The invention relates to a method for controlling a screen that comprises a load bar, a flexible element supporting this load bar and a controlled member for winding this flexible element. Such a flexible element can be a panel of a blind or of a roller blind, as well as a strap for suspending the load bar of a venetian blind, in particular a strap winding on itself.
In order to harmoniously move the screens of a group of screens, it is known in EP-A-2 120 119 to determine for each screen a shift parameter between two reference positions, of which one is shared by the various screens of the group. It is also known in WO-A-2009/150345 to move the end of a screen when it becomes the farthest away from a shared position to be reached for a group of screens. It is finally known in U.S. Pat. No. 7,599,612 to take the winding diameter and the thickness of a flexible panel in order to configure a roller blind. This approach requires knowing the initial winding diameter and the thickness of the panel by taking two measurements when the load bar of a screen is at a predetermined distance from a reference position, for example one foot or two feet. It is required to successively bring the load bar into these two positions by taking measurements and validations which are delicate to implement and which take time.
It is these disadvantages that the invention intends more particularly to overcome by proposing a new method for controlling which is easier and faster to implement than those of prior art, more particularly that of U.S. Pat. No. 7,599,612.
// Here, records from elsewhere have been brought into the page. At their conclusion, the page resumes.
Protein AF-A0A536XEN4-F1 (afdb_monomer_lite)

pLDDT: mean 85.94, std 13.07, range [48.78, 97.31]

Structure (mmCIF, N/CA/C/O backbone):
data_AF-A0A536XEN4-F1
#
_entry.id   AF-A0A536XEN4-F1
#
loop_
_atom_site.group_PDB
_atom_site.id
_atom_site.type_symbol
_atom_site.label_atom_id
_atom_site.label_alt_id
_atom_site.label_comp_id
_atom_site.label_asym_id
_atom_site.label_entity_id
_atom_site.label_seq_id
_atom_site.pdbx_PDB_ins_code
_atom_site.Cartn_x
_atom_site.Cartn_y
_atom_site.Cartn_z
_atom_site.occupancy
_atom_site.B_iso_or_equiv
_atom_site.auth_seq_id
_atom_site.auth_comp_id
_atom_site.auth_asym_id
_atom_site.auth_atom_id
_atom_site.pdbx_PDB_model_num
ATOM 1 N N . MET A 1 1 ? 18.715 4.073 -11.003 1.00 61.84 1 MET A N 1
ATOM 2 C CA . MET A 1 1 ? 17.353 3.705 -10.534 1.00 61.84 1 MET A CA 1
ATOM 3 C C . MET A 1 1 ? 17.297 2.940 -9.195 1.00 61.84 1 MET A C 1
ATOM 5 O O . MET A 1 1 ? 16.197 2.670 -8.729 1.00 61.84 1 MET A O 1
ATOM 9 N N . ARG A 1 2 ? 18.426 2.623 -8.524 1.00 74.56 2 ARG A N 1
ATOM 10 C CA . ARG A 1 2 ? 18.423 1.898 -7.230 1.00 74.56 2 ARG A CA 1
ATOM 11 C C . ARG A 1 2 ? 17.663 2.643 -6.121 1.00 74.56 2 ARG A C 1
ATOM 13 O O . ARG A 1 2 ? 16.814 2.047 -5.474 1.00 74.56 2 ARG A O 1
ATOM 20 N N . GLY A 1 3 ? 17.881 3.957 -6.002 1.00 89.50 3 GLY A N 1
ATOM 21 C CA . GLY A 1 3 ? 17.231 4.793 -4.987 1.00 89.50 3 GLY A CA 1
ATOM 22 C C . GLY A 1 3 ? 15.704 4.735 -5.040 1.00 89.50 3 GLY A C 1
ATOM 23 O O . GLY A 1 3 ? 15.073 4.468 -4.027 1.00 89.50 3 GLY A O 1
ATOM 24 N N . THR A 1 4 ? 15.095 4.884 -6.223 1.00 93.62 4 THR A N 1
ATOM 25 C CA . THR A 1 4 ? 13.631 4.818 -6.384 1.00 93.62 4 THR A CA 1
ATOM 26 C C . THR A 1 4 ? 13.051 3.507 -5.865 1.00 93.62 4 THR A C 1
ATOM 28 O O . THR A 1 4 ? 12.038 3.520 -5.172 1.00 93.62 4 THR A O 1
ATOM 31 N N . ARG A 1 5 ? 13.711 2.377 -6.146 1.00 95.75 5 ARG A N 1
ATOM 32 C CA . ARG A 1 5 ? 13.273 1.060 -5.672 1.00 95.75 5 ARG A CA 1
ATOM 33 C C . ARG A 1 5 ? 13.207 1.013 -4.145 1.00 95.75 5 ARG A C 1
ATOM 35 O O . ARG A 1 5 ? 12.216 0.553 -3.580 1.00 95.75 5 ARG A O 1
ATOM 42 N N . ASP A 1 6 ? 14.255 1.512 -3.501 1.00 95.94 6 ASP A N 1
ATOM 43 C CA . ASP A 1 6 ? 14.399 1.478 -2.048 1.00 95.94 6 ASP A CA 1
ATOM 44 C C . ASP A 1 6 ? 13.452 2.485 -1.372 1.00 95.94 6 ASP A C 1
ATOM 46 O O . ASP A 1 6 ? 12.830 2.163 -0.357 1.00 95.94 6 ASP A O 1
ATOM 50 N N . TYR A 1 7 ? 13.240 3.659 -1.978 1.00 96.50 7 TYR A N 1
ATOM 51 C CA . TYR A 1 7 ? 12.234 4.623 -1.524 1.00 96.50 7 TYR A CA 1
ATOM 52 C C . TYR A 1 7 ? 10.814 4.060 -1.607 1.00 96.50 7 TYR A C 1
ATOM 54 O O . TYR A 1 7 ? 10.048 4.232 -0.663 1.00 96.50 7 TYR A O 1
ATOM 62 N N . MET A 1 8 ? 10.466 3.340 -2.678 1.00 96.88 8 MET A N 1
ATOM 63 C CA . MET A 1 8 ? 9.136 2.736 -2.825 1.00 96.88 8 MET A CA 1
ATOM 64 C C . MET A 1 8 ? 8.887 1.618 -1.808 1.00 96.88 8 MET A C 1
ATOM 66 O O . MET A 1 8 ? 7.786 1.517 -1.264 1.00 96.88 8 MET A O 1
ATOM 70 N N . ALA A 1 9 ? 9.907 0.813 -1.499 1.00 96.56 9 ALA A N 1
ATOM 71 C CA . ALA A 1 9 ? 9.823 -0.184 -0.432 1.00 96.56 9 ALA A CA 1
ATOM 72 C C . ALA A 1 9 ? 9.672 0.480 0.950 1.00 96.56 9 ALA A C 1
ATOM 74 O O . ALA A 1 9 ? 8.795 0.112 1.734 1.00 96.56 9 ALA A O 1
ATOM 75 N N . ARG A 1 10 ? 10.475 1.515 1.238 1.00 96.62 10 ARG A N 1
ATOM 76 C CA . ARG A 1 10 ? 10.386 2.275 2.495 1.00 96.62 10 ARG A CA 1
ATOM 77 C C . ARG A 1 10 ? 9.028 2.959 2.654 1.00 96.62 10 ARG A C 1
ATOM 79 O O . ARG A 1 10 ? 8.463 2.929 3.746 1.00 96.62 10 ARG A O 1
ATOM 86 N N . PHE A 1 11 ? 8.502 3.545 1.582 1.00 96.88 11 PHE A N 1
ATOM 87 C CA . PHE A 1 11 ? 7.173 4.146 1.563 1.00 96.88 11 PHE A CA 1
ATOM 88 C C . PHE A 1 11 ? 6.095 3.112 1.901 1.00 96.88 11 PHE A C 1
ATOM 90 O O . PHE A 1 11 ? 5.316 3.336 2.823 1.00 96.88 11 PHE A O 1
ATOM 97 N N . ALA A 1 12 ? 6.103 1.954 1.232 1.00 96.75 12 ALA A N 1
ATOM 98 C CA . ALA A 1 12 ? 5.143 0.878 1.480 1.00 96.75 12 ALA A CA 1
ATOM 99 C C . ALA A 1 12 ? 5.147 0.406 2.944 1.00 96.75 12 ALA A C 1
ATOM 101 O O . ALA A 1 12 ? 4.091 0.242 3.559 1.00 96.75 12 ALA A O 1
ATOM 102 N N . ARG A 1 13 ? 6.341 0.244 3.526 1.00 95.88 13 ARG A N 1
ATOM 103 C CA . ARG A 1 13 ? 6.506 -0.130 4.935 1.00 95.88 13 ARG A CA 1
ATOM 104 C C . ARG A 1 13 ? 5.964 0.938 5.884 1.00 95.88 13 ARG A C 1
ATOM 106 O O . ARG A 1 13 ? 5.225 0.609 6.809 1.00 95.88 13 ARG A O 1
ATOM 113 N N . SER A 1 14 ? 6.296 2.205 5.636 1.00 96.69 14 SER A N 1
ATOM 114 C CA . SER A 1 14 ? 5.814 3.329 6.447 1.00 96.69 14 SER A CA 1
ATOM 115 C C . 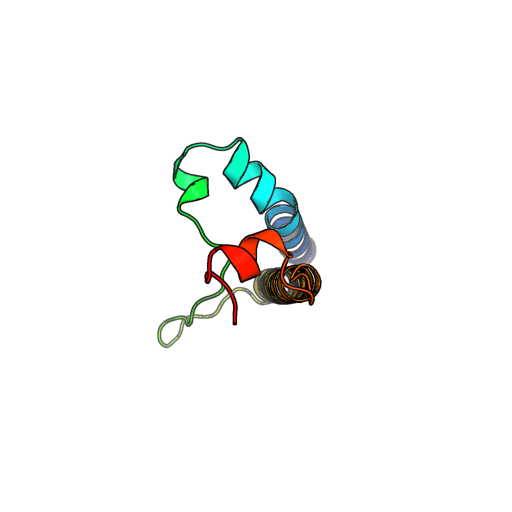SER A 1 14 ? 4.291 3.459 6.383 1.00 96.69 14 SER A C 1
ATOM 117 O O . SER A 1 14 ? 3.637 3.607 7.416 1.00 96.69 14 SER A O 1
ATOM 119 N N . LEU A 1 15 ? 3.714 3.326 5.185 1.00 95.19 15 LEU A N 1
ATOM 120 C CA . LEU A 1 15 ? 2.269 3.353 4.974 1.00 95.19 15 LEU A CA 1
ATOM 121 C C . LEU A 1 15 ? 1.575 2.245 5.775 1.00 95.19 15 LEU A C 1
ATOM 123 O O . LEU A 1 15 ? 0.608 2.512 6.478 1.00 95.19 15 LEU A O 1
ATOM 127 N N . CYS A 1 16 ? 2.093 1.016 5.724 1.00 94.00 16 CYS A N 1
ATOM 128 C CA . CYS A 1 16 ? 1.575 -0.107 6.507 1.00 94.00 16 CYS A CA 1
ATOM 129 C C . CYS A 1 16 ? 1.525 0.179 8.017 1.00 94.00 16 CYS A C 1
Protein AF-0000000084554678 (afdb_homodimer)

InterPro domains:
  IPR003439 ABC transporter-like, ATP-binding domain [PF00005] (356-505)
  IPR003439 ABC transporter-like, ATP-binding domain [PS50893] (340-574)
  IPR003593 AAA+ ATPase domain [SM00382] (365-557)
  IPR011527 ABC transporter type 1, transmembrane domain [PF00664] (23-292)
  IPR011527 ABC transporter type 1, transmembrane domain [PS50929] (23-305)
  IPR017871 ABC transporter-like, conserved site [PS00211] (477-491)
  IPR027417 P-loop containing nucleoside triphosphate hydrolase [G3DSA:3.40.50.300] (331-581)
  IPR027417 P-loop containing nucleoside triphosphate hydrolase [SSF52540] (330-576)
  IPR036640 ABC transporter type 1, transmembrane domain superfamily [G3DSA:1.20.1560.10] (1-320)
  IPR036640 ABC transporter type 1, transmembrane domain superfamily [SSF90123] (2-320)
  IPR039421 Type 1 protein exporter [PTHR43394] (4-576)

Nearest PDB structures (foldseek):
  6v9z-assembly1_B  TM=8.823E-01  e=1.777E-38  Acetivibrio thermocellus ATCC 27405
  4q4a-assembly1_A  TM=8.469E-01  e=3.932E-38  Thermotoga maritima MSB8
  4a82-assembly1_A  TM=7.924E-01  e=1.811E-39  Homo sapiens
  4q4j-assembly1_A  TM=8.335E-01  e=1.832E-37  Thermotoga maritima MSB8
  6qv0-assembly1_A  TM=8.070E-01  e=1.402E-36  Thermotoga maritima MSB8

Organism: NCBI:txid1418104

Radius of gyration: 39.55 Å; Cα contacts (8 Å, |Δi|>4): 1686; chains: 2; bounding box: 89×118×75 Å

Foldseek 3Di:
DVLVVLVVVLVCLLCVVCVVLVVVLLVLLLLLLVLVLCLLVLLLCLVVPCVVVVPVVVNVVSVVSNVVSVVVSVVSVVVSVVSLLVSLVVSLVVLLVLLVVLQVLAFVLCVVPPDPVLNVCLSPPLSVLCSCQVRPVVSLLVSLVSSLVVLLVVLCVQDVVLVVVLVVLLVVLLVLLLVLVVVLVVLVVVLVVLVVVLVVLVCVCVVCVVVCVVVVVPVVSCVVNVVSVVVSVVSVVVSVVSVVVSVVSNVVSLVVSLVSLCVVVVVCVVVVNHDPSSSSSSNVSSVSNNVSSSSVSVSVVSVVSSSVSSVSSVVSVVPDSPQDLPLVLPCLPPDFQAKKWFAQFWADSDPPAILAGGATDIFHFQFEEEEDEDPSLCPVVVVSVQLPSDDTDDTFMDGPRHTPSNDRNVSSNLQEAELAPQLAAAQFFLLCRQAVPPPVQDVVLLLVLLVLLPCQVVLVPDPVRRGDGQGHSSPNDDLSNSLSSSVSSRLSSLHQEYEYHQSCVRPDLVSVLSSCVSCSVSRRRHGYYYYHLDPSVQQPGQKYFYGGNNYTDDIDHPVVVCVVCPPVVVSVVVVVVVVCVVPD/DVLVVLVVVLVCLLCVVCVPLVVVLLVLLLLLLVLVLCLLVLLLCLVVPCVVVVPVVVNVVSVVSNVVSVVVSVVSVVVSVVSLLVSLVVSLVVLLVLLVVLQVLAFVLCVVPPDPVLNVCLSPPLSVLCSCQVRPVVSLLVSLVSSLVVLLVVLCVQDVVLVVVLVVLLVVLLVLLLVLVVVLVVLVVVLVVLVVVLVVLVCVCVVCVVVCVVVVVPVVSCVVNVVSVVVSVVSVVVSVVSVVVSVVSNVVSLVVSLVSLCPVVVVCVVVVNHDPSSSSSSNVSSVSNNVSSSSVSVSVVSVVSSSVSSVSSVVSVVPDRPQDLPQVLPCLPPDFQAKKWFAQFWADSDPPAILAGGATDIFHFQFEEEEDEDPSLCPVVVVSVQLPSDDTDDTFMDGPRHTPSSDRSVSSNLQEAEQAPLLAAAQFFLLCRQAVPPPVQDVVLLLVLLVLLPCQVVLVPDPVRRGDGQGHSSPNDDLSNSLSSSVSSRLSSLHQEYEYHQSCVRPDLVSVLSSCVSCSVSRRRHGYYYYHLDPSVQQPGQKYFYGGNNYTDDIDHPVVVCVVCPPVVVSVVVVVVVVCVVPD

Solvent-accessible surface area (backbone atoms only — not comparable to full-atom values): 59674 Å² total; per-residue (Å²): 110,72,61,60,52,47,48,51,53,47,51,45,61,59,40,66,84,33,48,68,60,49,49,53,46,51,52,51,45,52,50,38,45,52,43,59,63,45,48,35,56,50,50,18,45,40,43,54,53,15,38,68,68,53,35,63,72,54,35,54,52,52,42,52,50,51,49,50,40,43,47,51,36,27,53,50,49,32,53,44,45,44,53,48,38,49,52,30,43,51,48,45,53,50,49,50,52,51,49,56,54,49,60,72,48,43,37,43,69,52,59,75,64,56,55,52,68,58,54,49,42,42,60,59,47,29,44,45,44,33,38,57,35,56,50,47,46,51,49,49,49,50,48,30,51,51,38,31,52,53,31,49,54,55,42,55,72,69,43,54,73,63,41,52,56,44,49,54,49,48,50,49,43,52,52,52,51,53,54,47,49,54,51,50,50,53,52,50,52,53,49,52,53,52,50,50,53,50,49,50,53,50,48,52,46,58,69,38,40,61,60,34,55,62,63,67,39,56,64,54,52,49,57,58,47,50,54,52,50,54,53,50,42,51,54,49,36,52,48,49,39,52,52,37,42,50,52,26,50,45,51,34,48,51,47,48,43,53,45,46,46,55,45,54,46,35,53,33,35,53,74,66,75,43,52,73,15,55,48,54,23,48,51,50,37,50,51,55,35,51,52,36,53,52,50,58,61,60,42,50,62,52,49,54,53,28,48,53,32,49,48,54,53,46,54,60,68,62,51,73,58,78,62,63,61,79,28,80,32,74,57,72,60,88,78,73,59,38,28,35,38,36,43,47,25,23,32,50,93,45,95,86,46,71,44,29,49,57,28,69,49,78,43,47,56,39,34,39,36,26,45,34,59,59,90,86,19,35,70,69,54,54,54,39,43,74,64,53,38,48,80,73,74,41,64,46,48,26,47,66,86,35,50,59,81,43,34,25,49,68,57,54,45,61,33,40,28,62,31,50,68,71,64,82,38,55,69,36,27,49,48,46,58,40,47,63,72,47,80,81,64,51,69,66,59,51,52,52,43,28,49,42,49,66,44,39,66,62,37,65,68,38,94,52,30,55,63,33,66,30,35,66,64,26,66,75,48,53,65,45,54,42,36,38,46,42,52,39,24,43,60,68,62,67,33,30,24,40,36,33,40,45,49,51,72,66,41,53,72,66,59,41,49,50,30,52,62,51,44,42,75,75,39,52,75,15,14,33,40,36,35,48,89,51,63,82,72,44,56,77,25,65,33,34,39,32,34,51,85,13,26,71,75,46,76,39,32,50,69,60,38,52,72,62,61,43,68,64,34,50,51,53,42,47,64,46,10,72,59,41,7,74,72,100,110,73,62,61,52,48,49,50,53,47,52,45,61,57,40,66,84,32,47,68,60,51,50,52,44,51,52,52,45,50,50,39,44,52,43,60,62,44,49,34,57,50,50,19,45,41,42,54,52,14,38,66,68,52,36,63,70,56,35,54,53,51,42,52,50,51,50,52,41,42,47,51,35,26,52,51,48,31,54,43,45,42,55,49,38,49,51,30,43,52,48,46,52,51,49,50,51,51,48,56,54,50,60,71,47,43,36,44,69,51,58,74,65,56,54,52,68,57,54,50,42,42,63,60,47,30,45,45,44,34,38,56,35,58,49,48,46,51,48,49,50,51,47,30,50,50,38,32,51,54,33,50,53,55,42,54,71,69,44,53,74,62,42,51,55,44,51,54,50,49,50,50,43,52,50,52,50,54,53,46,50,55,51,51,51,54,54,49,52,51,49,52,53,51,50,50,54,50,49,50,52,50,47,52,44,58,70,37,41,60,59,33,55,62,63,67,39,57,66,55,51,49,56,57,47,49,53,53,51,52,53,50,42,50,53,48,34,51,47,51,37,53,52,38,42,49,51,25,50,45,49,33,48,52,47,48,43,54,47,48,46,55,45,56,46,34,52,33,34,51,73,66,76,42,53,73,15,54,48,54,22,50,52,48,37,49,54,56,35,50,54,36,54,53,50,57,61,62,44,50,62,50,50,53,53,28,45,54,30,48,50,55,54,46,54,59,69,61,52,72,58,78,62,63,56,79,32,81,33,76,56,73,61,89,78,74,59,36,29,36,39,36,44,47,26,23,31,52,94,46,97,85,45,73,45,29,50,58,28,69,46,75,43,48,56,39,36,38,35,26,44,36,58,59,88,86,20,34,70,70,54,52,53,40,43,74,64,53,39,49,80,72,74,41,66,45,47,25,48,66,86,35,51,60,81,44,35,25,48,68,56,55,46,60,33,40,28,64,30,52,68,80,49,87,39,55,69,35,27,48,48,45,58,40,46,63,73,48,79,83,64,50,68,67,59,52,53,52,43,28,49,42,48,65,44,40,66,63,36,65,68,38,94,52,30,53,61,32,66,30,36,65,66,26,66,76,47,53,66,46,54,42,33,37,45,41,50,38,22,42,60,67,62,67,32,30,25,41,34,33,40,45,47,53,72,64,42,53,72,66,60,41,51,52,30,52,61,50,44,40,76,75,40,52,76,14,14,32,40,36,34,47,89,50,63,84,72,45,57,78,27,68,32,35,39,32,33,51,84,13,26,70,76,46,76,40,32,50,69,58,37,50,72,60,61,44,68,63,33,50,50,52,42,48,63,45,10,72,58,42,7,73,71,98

To this effect, the invention relates to a method for controlling a screen comprising a load bar, a flexible element supporting the load bar and a controlled member for winding the flexible element, in order to move the load bar between a first high or low position and a second low or high position, this movement resulting from an angular movement of the winding member. This method is characterised in that it comprises at least one step wherein:
the angular movement of the winding member is controlled with a temporal set value of the instantaneous angular position of the winding member, with this temporal set value being itself determined, using a profile that represents the desired instantaneous axial position for the load bar during a movement between the first and second positions, using a polynomial function of a degree higher than or equal to 2 approximating the relation between a value of the instantaneous axial position of the load bar and an instantaneous angular position of the winding member.
Thanks to the invention, the movement of the load bar of the screen can be carried out based on the set value of the angular position of the winding member, with this position set value being calculated using the profile sought for the instantaneous axial position of the load bar, based on the polynomial function for approximation used. Alternatively to a calculation in real time, the movement of the load bar of the screen can be carried out once the curve of the set value of the angular position is determined.
According to advantageous but not mandatory aspects of the invention, such a method can incorporate one or several of the following characteristics, taken in any technically permissible combination:
The step d) can intervene before or after the steps a) to c). Advantageously, the steps b) to e) are adjusting steps implemented during the entry into service of the screen, while the method is implemented during each displacement of the load bar.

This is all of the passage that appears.